A LI-COR Odyssey CLx scanner was used to visualize gross brain pathology on coronal sections from 8× r-mTBI rat brains. Sections mounted on slides were scanned tissue side down without a coverslip on the scanner bed, with an offset of 0.00 mm and a 21 μm resolution. The area of capture was set using LI-COR software. Double staining with antibodies against Iba1 and MCHII (Table 1) were used to distinguish areas of authentic pathology from potential tissue damage during cutting and mounting. George Paxinos and Charles Watson SCR_017124 Rat Brain Atlas was used for reference [34].

s100Beta measure in blood for TBI ELISA and western

s100Beta, an astrocytic protein, has been reported as a peripheral blood biomarker of TBI severity in humans and rats [35]. The greatest blood brain barrier (BBB) breach was reported 2 h after a TBI in rats [36]. To determine the degree of BBB permeability caused by our TBI and mTBI, blood samples were collected from control and TBI rats 2 h after a closed head weight drop injury. Deeply anesthetized rats underwent a bilateral thoracotomy followed by a cardiac puncture for blood collection. Serum was separated out by centrifugation. Serum sample and quality controls were prepared per s100beta kit (BioVendor R&D®). instructions. Absorbance was measured using a plate reader at 450 nm, with the reference wavelength set to 630 nm.

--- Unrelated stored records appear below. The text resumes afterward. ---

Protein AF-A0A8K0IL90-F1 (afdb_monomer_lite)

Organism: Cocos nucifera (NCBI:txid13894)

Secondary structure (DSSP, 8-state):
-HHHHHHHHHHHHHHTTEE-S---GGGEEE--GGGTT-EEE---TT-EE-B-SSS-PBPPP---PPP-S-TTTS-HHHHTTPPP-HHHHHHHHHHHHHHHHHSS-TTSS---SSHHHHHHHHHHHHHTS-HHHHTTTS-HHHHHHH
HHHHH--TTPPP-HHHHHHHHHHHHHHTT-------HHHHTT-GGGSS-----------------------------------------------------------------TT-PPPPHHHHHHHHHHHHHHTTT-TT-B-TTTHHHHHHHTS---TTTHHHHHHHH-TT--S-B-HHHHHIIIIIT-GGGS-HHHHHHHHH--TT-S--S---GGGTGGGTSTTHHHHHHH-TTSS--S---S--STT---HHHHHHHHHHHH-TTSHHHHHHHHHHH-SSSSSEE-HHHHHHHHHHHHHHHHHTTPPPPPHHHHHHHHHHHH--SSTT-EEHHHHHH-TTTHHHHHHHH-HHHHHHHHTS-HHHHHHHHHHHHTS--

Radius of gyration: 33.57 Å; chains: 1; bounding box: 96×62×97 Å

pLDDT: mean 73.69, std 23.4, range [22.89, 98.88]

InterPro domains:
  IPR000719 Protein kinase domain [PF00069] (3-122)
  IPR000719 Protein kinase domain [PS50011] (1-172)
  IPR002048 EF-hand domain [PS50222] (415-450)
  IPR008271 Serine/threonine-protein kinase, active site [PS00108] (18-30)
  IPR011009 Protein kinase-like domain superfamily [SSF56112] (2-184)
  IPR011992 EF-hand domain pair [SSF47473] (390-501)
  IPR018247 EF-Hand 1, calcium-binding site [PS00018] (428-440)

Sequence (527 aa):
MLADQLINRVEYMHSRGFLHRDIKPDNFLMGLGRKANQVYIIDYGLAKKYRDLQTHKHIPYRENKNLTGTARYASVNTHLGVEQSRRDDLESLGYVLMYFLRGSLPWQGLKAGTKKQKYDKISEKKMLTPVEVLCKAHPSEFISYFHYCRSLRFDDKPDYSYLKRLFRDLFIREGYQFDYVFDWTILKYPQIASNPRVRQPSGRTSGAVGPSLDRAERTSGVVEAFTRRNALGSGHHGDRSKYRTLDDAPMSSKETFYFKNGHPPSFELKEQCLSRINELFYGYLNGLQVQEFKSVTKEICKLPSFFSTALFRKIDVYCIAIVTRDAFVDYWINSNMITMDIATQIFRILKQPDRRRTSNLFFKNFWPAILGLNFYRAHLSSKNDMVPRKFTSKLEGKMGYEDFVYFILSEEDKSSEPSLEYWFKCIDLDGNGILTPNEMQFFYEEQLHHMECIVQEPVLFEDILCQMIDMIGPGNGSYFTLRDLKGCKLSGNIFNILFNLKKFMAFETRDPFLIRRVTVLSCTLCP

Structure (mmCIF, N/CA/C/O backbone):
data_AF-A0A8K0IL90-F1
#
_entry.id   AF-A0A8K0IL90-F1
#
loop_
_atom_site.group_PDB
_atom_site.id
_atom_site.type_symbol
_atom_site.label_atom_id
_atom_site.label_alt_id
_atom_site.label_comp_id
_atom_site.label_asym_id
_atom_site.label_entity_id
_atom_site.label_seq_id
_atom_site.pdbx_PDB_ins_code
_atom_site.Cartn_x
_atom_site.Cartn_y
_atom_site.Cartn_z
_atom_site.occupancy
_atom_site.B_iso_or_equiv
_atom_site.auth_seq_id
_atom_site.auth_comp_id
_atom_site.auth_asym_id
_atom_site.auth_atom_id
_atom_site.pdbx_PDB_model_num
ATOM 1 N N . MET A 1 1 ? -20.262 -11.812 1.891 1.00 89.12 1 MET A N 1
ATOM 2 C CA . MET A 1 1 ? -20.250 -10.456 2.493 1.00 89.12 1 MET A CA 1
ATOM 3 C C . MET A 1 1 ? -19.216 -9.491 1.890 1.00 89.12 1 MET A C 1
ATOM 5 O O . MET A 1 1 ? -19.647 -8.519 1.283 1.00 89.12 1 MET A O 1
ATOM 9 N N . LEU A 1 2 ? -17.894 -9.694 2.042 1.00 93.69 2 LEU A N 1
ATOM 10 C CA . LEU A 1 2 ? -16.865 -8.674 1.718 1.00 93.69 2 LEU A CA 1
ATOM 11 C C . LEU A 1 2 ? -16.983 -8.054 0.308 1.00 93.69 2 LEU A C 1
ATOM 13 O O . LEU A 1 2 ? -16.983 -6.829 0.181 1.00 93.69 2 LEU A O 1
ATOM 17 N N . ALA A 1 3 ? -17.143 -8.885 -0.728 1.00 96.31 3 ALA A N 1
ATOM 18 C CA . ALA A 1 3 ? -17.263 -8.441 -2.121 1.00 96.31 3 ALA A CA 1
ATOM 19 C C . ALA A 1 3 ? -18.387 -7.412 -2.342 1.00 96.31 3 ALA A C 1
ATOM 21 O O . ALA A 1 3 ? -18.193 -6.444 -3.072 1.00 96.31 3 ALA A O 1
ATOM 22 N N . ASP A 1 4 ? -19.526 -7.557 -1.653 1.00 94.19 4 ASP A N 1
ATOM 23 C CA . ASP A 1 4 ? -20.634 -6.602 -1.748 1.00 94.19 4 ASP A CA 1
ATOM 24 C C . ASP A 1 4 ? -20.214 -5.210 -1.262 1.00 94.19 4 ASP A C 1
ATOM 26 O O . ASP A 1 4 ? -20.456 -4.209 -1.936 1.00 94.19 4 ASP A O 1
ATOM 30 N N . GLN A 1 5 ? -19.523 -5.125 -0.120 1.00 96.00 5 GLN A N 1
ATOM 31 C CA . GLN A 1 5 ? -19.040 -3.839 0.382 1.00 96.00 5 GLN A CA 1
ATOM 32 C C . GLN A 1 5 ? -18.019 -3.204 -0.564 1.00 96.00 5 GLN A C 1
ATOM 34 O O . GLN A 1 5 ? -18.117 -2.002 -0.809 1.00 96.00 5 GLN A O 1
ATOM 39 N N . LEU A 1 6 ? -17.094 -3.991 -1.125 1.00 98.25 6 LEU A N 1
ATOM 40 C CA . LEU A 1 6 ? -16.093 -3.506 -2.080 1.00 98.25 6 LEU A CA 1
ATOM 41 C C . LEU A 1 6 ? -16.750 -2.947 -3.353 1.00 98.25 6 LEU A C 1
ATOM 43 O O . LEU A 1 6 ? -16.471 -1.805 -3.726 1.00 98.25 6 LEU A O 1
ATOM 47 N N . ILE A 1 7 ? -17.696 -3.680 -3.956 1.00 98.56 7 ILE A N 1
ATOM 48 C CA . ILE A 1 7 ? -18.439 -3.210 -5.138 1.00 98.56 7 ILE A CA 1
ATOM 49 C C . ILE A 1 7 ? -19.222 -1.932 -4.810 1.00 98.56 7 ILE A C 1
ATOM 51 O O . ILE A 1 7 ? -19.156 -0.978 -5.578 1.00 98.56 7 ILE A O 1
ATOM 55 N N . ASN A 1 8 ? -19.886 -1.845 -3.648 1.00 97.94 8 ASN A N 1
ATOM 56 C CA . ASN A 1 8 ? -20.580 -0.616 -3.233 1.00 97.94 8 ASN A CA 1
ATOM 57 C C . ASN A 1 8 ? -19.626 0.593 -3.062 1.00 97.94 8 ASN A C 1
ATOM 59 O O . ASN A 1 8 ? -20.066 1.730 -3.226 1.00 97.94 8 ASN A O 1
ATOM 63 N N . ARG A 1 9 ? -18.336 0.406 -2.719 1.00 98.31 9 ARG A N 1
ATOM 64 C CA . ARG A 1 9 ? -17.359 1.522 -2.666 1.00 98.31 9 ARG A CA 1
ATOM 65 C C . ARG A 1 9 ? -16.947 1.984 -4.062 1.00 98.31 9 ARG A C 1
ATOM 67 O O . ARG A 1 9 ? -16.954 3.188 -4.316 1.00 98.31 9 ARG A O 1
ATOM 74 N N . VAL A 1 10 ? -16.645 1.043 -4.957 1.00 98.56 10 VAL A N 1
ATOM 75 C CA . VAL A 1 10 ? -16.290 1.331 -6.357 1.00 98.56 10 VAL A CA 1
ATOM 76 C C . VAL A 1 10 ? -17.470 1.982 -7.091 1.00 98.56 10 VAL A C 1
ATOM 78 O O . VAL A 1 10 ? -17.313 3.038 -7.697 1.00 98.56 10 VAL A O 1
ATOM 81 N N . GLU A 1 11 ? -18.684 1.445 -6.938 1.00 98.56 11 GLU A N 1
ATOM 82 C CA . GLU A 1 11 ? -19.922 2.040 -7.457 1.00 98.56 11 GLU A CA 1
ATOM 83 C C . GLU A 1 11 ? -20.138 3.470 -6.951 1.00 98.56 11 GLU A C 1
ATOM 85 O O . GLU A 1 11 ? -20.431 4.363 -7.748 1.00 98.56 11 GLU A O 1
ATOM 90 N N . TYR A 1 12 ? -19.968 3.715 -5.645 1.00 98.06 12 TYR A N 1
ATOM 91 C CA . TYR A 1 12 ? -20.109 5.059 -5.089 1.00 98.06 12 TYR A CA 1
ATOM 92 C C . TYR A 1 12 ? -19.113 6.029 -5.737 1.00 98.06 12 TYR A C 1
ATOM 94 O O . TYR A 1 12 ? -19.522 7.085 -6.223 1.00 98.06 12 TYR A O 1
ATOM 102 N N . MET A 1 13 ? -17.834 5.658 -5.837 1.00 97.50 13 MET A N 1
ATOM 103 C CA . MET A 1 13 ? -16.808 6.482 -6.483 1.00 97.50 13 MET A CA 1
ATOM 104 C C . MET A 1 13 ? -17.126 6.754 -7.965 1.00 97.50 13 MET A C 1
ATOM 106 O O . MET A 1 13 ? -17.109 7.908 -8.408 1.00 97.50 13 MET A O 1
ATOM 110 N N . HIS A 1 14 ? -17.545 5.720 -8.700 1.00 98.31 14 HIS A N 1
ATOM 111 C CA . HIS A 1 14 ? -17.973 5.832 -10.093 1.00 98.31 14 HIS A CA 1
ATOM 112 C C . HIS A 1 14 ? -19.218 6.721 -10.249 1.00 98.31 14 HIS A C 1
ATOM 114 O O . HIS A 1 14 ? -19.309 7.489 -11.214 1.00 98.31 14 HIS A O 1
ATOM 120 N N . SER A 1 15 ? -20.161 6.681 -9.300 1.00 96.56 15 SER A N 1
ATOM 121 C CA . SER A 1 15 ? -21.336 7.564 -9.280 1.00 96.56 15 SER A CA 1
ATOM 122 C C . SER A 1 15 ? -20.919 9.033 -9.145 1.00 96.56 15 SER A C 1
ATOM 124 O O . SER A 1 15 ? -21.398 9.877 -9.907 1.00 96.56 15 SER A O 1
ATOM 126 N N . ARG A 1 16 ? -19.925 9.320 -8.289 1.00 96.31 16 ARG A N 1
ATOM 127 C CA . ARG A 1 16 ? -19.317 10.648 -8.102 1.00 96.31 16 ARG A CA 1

For western blot analysis, 30 μg of serum protein was loaded on a 4–20% stain free Mini-Protein TGX Gel (Bio-Rad) for 30–40 min at 200 V. The gel was transferred to a methanol activated PVDF membrane, using Trans-Blot Turbo mini packs (Bio-Rad) on a Trans-Blot Turbo ™ System. After 7-min transfer, the membrane was washed and blocked using 5% blocking buffer in TBST. The membrane was probed with 3 most frequently cited and commercially available s100beta antibodies with corresponding HRP conjugated secondary (Table 1). Membranes were incubated with primary antibody in 5% blocking solution with agitation overnight at 4 °C. After washing, the membranes were then incubated for 2 h at 4 °C with appropriate HRP conjugated secondary and visualized using ChemiDoc MP imaging system (Bio-Rad). The signal was normalized to total protein on the membrane. Briefly, stain free gels allow for cross linking of loaded protein using UV light before transfer. After transfer UV is used again on the membrane, which allows for visualization of total protein bands on the membrane. All band quantification was performed using Image Lab studio for MacOS Version 6.1.0 build 7 2020. Dual Color Standard protein ladder was used for band size estimation. All transfer buffers used were obtained and used as indicated by the manufacturer’s instructions (Bio-Rad).

Statistics

Required sample size was determined experimentally, starting with n = 6 per group and increasing to n = 10 per group after initial fatalities and noted variability with behavioral experiments. For TH+ neurons zero values were not expected, ordinary one-way ANOVA was performed to test for significance with Holm-Šídák’s multiple comparisons test comparing all means to 8× r-mTBI+ monomer group. In counts of αSyn pathology where zero values were expected, the Kruskal–Wallis test was performed. Grubbs outlier tests were performed with alpha 0.01. In all groups where outliers were identified and removed from comparison, outlier values are included in the figure caption. Significance was indicated by *p < 0.05 and **p < 0.01. Open bar graphs indicate means, closed circles represent individual data points, and error bars represent standard error of the mean. Data was analyzed and graphed using Prism 9.3.1 for macOS.